(WORK ORDER)
Your task is to copy the stretch of lines in the records below that begins with the line containing "10 ? -3.018" and ends with the line containing "ATOM 82 C C", exactly as written, with nothing added.

[Data entries]
----
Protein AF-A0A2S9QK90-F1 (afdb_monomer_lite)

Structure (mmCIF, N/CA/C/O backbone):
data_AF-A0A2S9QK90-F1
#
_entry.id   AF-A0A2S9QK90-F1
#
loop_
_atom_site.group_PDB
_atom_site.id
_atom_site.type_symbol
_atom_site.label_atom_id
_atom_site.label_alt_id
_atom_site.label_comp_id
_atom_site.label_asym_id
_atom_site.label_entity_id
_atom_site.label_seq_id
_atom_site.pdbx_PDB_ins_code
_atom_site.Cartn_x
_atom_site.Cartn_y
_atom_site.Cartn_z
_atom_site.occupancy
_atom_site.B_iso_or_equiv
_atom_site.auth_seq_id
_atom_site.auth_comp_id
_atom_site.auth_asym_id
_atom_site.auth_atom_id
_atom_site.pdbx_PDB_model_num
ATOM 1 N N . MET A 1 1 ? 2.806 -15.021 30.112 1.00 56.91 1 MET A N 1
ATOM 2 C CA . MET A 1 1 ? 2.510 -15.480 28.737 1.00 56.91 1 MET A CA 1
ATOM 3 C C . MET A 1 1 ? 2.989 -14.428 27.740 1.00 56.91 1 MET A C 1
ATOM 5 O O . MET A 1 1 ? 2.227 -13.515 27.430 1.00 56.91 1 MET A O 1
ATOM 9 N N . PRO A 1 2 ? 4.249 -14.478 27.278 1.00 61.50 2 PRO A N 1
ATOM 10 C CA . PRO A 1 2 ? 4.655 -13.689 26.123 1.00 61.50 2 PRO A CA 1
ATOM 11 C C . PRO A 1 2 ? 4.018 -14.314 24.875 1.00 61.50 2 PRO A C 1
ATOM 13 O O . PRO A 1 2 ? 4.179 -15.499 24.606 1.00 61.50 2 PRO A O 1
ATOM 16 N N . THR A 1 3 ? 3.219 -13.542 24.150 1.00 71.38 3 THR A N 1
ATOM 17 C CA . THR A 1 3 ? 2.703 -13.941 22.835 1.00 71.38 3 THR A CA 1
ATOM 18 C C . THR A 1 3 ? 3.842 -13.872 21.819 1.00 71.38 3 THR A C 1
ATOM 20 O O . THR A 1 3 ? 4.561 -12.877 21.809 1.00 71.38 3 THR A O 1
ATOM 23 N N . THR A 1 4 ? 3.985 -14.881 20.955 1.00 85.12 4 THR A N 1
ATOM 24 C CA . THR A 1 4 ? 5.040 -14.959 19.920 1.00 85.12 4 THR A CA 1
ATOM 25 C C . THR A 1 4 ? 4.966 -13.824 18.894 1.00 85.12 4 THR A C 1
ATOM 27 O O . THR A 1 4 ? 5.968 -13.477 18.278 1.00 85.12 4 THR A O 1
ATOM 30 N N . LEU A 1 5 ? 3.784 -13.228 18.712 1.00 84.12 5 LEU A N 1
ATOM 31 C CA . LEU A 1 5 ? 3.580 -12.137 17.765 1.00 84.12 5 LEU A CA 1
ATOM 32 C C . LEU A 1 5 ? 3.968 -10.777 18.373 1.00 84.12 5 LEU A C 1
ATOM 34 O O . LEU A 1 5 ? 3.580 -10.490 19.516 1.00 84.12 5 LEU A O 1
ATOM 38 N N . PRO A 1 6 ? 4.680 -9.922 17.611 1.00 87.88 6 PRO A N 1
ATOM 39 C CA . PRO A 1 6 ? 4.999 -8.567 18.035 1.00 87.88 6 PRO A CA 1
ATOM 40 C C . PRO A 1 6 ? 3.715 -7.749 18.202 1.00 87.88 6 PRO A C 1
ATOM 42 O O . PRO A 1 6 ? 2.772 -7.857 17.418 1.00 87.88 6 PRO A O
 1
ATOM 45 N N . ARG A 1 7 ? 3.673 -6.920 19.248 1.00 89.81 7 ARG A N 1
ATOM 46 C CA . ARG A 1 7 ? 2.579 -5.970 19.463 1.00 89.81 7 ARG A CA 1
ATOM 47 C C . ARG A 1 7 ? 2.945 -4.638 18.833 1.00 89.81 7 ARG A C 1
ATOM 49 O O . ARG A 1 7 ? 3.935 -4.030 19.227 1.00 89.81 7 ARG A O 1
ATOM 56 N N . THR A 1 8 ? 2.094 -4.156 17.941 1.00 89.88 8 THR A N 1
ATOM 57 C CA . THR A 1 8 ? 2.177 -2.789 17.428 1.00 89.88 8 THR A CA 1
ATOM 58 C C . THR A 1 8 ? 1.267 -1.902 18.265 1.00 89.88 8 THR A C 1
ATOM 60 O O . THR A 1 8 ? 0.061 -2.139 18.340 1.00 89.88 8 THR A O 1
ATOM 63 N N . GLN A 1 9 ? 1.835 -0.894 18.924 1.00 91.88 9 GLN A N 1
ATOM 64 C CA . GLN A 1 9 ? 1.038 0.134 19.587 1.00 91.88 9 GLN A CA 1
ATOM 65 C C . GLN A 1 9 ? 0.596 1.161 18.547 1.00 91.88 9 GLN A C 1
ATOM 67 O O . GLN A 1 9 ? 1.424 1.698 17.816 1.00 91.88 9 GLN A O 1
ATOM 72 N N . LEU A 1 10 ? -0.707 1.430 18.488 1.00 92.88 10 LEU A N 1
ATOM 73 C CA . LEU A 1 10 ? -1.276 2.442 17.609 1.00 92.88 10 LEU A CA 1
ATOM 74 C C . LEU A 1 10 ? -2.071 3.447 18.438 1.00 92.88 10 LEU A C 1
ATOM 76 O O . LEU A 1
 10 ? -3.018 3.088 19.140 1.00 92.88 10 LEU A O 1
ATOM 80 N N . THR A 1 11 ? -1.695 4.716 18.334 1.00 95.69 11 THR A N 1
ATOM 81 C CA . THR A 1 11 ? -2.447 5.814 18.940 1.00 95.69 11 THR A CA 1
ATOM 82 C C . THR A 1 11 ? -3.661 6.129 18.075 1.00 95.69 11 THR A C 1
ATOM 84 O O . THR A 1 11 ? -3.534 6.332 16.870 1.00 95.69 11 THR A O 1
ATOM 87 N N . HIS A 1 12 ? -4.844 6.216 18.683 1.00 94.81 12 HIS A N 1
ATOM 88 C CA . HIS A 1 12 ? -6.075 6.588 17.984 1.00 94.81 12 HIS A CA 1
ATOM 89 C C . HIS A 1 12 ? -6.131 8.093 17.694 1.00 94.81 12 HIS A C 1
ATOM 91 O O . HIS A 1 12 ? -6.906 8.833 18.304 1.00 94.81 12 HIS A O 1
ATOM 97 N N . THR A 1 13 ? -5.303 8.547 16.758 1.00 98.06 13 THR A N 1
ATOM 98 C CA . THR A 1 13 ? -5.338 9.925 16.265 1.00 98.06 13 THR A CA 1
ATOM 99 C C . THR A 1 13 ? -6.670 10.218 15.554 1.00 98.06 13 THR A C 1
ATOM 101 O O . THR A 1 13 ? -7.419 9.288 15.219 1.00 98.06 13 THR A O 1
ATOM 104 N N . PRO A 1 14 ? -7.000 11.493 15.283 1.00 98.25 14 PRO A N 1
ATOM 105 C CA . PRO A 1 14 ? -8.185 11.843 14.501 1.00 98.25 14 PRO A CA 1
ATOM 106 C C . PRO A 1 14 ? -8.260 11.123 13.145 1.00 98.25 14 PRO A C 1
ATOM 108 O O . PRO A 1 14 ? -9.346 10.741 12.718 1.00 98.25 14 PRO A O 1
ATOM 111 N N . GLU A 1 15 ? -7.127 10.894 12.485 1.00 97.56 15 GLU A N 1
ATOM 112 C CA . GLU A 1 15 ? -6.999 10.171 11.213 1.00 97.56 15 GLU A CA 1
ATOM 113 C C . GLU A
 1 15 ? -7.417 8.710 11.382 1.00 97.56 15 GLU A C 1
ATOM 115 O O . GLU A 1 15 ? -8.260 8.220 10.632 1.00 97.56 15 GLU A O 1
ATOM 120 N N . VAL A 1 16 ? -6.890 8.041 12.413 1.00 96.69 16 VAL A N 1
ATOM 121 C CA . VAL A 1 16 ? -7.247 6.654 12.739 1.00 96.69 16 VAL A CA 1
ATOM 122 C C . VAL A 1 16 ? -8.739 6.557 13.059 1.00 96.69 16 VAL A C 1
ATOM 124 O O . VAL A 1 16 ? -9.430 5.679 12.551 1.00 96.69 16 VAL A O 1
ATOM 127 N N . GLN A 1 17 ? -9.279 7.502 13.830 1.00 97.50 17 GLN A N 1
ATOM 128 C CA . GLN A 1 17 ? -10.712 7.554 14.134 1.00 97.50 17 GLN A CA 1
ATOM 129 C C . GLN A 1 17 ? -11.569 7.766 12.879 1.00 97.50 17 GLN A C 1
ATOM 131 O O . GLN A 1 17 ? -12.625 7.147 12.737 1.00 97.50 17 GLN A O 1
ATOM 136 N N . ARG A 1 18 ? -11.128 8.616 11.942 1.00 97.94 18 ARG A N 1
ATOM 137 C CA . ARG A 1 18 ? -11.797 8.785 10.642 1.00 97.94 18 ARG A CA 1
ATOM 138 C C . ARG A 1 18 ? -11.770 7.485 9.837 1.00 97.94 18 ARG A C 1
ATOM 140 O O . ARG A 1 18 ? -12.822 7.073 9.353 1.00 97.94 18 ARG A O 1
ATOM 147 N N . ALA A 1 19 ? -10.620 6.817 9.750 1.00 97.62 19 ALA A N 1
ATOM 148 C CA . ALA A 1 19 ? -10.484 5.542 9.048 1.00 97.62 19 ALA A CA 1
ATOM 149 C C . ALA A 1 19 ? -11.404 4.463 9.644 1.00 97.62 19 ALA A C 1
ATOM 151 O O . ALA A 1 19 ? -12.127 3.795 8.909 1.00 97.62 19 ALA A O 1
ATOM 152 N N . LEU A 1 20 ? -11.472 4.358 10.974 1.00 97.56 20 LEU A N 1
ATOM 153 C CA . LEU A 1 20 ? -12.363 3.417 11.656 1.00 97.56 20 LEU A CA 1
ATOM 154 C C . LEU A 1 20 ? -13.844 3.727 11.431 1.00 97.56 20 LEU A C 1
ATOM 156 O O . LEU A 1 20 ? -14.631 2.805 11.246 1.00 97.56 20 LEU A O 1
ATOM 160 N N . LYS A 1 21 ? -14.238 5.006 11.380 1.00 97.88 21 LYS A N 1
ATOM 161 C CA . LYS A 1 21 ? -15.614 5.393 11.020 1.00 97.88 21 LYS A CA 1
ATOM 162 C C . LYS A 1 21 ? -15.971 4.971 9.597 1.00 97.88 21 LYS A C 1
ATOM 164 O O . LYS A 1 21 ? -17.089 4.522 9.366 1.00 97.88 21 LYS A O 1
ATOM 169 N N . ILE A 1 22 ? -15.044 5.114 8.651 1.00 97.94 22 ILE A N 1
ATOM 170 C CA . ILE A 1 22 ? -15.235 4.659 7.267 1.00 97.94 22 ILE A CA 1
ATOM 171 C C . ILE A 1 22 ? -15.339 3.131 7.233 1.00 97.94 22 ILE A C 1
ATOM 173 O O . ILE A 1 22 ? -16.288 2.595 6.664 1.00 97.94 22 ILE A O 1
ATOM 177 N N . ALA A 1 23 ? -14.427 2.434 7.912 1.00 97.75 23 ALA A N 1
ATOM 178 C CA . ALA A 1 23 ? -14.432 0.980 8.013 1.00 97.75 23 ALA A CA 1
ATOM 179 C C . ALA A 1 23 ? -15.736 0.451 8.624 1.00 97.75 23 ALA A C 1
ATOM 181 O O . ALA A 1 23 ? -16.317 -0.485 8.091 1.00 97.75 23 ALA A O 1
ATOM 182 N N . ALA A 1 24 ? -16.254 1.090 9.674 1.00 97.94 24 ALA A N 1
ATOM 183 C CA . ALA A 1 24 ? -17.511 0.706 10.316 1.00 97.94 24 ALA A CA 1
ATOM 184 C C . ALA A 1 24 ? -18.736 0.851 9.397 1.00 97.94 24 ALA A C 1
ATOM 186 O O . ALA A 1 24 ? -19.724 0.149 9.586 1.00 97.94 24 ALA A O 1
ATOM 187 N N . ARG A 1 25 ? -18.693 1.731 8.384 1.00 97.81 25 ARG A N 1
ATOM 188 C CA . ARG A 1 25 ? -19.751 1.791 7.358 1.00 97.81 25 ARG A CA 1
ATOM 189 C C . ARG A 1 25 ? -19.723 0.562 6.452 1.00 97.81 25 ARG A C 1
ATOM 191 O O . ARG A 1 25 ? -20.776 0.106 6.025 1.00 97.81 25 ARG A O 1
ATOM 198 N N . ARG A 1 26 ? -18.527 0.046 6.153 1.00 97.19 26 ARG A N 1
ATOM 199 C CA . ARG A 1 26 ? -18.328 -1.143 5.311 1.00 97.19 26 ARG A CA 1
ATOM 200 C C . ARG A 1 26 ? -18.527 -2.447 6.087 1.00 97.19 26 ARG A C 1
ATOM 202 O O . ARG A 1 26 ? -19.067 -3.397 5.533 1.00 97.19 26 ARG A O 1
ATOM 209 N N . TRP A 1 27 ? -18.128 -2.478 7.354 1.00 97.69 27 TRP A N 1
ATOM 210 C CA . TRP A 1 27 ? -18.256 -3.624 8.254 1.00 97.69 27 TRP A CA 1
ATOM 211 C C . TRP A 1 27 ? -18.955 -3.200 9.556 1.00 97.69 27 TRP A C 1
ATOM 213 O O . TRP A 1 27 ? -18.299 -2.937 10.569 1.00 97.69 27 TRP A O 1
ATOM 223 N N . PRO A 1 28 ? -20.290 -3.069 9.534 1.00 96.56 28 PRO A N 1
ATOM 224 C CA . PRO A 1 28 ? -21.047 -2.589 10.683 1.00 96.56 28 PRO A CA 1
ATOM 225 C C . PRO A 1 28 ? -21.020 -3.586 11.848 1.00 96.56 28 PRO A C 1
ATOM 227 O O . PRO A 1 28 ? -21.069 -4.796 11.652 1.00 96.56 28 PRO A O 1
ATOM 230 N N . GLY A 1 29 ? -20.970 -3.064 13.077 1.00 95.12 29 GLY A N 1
----
(TASK RESPONSE)
 10 ? -3.018 3.088 19.140 1.00 92.88 10 LEU A O 1
ATOM 80 N N . THR A 1 11 ? -1.695 4.716 18.334 1.00 95.69 11 THR A N 1
ATOM 81 C CA . THR A 1 11 ? -2.447 5.814 18.940 1.00 95.69 11 THR A CA 1
ATOM 82 C C . THR A 1 11 ? -3.661 6.129 18.075 1.00 95.69 11 THR A C 1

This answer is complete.